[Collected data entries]
*****
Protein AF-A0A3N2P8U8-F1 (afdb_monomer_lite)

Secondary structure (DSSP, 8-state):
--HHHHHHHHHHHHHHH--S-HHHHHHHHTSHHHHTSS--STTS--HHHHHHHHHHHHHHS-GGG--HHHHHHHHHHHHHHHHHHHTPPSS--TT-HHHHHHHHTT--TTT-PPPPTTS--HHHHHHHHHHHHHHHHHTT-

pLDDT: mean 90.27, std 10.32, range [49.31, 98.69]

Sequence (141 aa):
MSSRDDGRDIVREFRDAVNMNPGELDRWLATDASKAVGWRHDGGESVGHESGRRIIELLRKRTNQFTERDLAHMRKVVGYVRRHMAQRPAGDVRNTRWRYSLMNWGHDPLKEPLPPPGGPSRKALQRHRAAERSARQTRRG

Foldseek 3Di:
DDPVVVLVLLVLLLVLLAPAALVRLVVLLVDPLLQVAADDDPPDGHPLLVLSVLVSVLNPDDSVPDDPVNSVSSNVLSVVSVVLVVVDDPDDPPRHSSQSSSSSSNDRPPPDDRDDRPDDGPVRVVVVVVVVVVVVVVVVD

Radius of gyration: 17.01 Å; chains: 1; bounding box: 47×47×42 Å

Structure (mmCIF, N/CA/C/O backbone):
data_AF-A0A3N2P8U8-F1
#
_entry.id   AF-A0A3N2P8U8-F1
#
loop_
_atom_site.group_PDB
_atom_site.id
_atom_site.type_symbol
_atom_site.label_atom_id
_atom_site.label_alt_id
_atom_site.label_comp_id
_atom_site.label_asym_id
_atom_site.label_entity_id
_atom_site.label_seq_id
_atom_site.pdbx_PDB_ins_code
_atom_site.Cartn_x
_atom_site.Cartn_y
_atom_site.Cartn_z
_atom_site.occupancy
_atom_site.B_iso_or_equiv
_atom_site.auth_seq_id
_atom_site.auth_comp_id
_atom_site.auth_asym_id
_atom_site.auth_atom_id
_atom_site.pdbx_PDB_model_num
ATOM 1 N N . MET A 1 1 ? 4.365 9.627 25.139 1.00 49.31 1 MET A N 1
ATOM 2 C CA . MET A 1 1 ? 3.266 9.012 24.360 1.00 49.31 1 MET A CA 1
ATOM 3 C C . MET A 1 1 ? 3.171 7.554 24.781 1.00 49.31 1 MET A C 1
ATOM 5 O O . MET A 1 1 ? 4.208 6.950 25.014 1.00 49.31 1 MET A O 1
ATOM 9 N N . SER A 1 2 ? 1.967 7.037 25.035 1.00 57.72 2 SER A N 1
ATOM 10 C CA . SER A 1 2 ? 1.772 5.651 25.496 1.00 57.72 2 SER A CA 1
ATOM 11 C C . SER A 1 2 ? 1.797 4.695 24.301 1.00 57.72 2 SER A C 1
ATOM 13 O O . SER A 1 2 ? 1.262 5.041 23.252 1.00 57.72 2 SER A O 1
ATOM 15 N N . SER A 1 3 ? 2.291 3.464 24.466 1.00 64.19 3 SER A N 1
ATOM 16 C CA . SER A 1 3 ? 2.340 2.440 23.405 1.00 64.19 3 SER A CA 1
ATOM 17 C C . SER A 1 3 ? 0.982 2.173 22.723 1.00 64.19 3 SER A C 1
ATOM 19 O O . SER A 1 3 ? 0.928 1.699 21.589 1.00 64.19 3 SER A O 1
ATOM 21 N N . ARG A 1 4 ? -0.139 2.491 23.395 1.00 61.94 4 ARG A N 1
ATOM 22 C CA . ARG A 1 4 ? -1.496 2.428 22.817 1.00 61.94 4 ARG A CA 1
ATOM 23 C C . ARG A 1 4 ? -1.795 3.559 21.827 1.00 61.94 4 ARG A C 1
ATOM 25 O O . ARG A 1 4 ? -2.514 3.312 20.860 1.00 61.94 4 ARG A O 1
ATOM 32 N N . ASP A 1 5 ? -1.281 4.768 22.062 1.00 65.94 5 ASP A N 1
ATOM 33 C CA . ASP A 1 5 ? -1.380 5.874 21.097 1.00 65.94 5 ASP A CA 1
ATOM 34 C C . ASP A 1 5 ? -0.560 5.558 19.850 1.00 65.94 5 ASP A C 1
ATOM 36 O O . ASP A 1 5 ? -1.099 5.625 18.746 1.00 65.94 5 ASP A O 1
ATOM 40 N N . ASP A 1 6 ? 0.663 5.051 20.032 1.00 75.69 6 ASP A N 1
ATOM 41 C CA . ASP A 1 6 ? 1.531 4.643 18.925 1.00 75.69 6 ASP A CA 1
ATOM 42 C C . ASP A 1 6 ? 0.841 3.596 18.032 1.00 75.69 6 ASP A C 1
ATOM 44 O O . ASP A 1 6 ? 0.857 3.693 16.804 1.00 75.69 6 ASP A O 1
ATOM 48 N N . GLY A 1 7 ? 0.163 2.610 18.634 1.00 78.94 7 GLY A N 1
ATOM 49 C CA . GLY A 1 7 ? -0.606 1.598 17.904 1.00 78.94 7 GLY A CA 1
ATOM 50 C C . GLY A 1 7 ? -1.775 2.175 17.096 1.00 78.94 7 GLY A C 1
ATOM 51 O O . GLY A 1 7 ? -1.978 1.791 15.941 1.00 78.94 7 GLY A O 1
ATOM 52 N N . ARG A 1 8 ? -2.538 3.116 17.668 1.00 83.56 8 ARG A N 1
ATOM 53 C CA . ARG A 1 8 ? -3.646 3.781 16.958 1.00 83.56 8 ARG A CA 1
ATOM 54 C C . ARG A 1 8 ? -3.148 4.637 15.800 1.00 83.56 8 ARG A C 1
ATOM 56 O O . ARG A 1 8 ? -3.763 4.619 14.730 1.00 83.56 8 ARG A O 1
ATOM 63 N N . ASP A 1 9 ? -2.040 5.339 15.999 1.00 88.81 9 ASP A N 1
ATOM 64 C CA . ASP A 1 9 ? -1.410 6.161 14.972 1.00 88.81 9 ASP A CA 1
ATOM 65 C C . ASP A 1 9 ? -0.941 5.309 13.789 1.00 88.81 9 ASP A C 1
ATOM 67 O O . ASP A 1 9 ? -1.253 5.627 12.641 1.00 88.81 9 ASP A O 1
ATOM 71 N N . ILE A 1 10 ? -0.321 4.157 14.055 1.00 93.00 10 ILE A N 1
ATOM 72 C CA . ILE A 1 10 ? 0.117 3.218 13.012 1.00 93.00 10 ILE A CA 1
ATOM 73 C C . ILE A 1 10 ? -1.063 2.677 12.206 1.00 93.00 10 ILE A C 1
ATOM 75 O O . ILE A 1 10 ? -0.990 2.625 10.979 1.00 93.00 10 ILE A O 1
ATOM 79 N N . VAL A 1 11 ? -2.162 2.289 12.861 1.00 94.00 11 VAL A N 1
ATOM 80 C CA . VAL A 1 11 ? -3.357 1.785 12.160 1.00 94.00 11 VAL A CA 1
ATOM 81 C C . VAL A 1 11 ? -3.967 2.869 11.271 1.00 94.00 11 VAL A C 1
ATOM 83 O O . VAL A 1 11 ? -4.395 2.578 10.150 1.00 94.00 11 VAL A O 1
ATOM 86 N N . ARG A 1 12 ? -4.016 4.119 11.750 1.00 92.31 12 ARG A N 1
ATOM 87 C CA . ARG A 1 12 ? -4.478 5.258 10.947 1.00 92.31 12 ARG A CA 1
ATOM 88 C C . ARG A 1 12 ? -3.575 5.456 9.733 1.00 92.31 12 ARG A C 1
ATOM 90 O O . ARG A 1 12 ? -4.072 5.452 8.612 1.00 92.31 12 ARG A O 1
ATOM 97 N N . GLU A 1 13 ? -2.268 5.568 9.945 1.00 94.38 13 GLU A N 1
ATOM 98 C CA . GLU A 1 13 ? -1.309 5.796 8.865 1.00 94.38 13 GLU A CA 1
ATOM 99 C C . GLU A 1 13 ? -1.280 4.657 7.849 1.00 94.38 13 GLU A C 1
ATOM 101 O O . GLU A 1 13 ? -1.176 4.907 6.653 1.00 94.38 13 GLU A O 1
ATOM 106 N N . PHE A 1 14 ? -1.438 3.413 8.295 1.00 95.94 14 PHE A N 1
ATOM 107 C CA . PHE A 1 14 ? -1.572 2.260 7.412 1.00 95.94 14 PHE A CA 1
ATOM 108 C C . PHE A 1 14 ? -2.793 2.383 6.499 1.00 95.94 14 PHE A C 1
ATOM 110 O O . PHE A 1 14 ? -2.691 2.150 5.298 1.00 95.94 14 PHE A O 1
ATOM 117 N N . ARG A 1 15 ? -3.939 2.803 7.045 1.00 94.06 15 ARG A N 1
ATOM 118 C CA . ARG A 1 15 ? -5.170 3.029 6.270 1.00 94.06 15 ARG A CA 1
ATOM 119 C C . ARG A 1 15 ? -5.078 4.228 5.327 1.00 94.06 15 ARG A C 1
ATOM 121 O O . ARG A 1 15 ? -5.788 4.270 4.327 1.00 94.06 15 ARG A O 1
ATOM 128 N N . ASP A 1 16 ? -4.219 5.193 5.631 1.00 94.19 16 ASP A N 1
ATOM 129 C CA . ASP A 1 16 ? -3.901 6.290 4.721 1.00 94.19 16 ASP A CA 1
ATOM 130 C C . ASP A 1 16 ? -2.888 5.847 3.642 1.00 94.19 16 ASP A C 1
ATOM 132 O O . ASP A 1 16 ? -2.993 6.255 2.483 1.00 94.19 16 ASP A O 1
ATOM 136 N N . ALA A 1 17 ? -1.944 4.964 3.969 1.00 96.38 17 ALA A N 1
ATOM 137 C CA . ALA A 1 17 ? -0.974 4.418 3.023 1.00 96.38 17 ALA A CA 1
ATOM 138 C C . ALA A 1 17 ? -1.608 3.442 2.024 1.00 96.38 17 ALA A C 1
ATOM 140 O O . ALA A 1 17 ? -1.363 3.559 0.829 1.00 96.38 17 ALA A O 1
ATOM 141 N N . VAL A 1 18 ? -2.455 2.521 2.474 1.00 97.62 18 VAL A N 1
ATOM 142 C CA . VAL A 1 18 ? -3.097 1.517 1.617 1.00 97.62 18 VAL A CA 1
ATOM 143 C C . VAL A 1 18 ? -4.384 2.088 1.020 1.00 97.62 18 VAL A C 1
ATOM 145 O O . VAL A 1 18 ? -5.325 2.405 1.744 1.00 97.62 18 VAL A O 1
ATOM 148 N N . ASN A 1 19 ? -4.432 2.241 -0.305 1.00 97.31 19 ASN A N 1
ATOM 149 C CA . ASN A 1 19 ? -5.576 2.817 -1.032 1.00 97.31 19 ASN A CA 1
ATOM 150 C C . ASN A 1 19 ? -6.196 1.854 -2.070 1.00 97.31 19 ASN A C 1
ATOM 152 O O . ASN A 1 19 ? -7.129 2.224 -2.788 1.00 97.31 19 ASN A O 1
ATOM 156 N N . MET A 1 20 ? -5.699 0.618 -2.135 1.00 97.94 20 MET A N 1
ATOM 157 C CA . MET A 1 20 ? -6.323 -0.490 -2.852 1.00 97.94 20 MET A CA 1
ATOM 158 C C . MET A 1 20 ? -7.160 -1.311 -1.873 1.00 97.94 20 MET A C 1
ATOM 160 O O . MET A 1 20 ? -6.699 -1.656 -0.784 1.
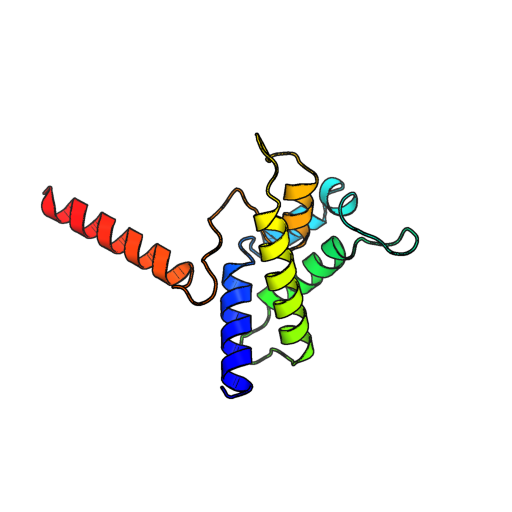00 97.94 20 MET A O 1
ATOM 164 N N . ASN A 1 21 ? -8.402 -1.622 -2.243 1.00 96.62 21 ASN A N 1
ATOM 165 C CA . ASN A 1 21 ? -9.230 -2.495 -1.410 1.00 96.62 21 ASN A CA 1
ATOM 166 C C . ASN A 1 21 ? -8.764 -3.966 -1.522 1.00 96.62 21 ASN A C 1
ATOM 168 O O . ASN A 1 21 ? -8.035 -4.298 -2.461 1.00 96.62 21 ASN A O 1
ATOM 172 N N . PRO A 1 22 ? -9.194 -4.870 -0.617 1.00 97.88 22 PRO A N 1
ATOM 173 C CA . PRO A 1 22 ? -8.748 -6.263 -0.629 1.00 97.88 22 PRO A CA 1
ATOM 174 C C . PRO A 1 22 ? -8.941 -6.970 -1.971 1.00 97.88 22 PRO A C 1
ATOM 176 O O . PRO A 1 22 ? -8.049 -7.686 -2.398 1.00 97.88 22 PRO A O 1
ATOM 179 N N . GLY A 1 23 ? -10.076 -6.763 -2.646 1.00 98.12 23 GLY A N 1
ATOM 180 C CA . GLY A 1 23 ? -10.361 -7.414 -3.927 1.00 98.12 23 GLY A CA 1
ATOM 181 C C . GLY A 1 23 ? -9.560 -6.834 -5.093 1.00 98.12 23 GLY A C 1
ATOM 182 O O . GLY A 1 23 ? -9.175 -7.566 -5.996 1.00 98.12 23 GLY A O 1
ATOM 183 N N . GLU A 1 24 ? -9.288 -5.528 -5.090 1.00 98.12 24 GLU A N 1
ATOM 184 C CA . GLU A 1 24 ? -8.374 -4.915 -6.064 1.00 98.12 24 GLU A CA 1
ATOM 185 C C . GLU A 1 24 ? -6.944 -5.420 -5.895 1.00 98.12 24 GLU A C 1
*****
- _What the task asks_
Once the line with "ATOM 160 O O" has been found above, output that line and every later line exactly, stopping after the line with "ATOM 165 C CA", and omit the pictures.

- _Answer_
ATOM 160 O O . MET A 1 20 ? -6.699 -1.656 -0.784 1.
00 97.94 20 MET A O 1
ATOM 164 N N . ASN A 1 21 ? -8.402 -1.622 -2.243 1.00 96.62 21 ASN A N 1
ATOM 165 C CA . ASN A 1 21 ? -9.230 -2.495 -1.410 1.00 96.62 21 ASN A CA 1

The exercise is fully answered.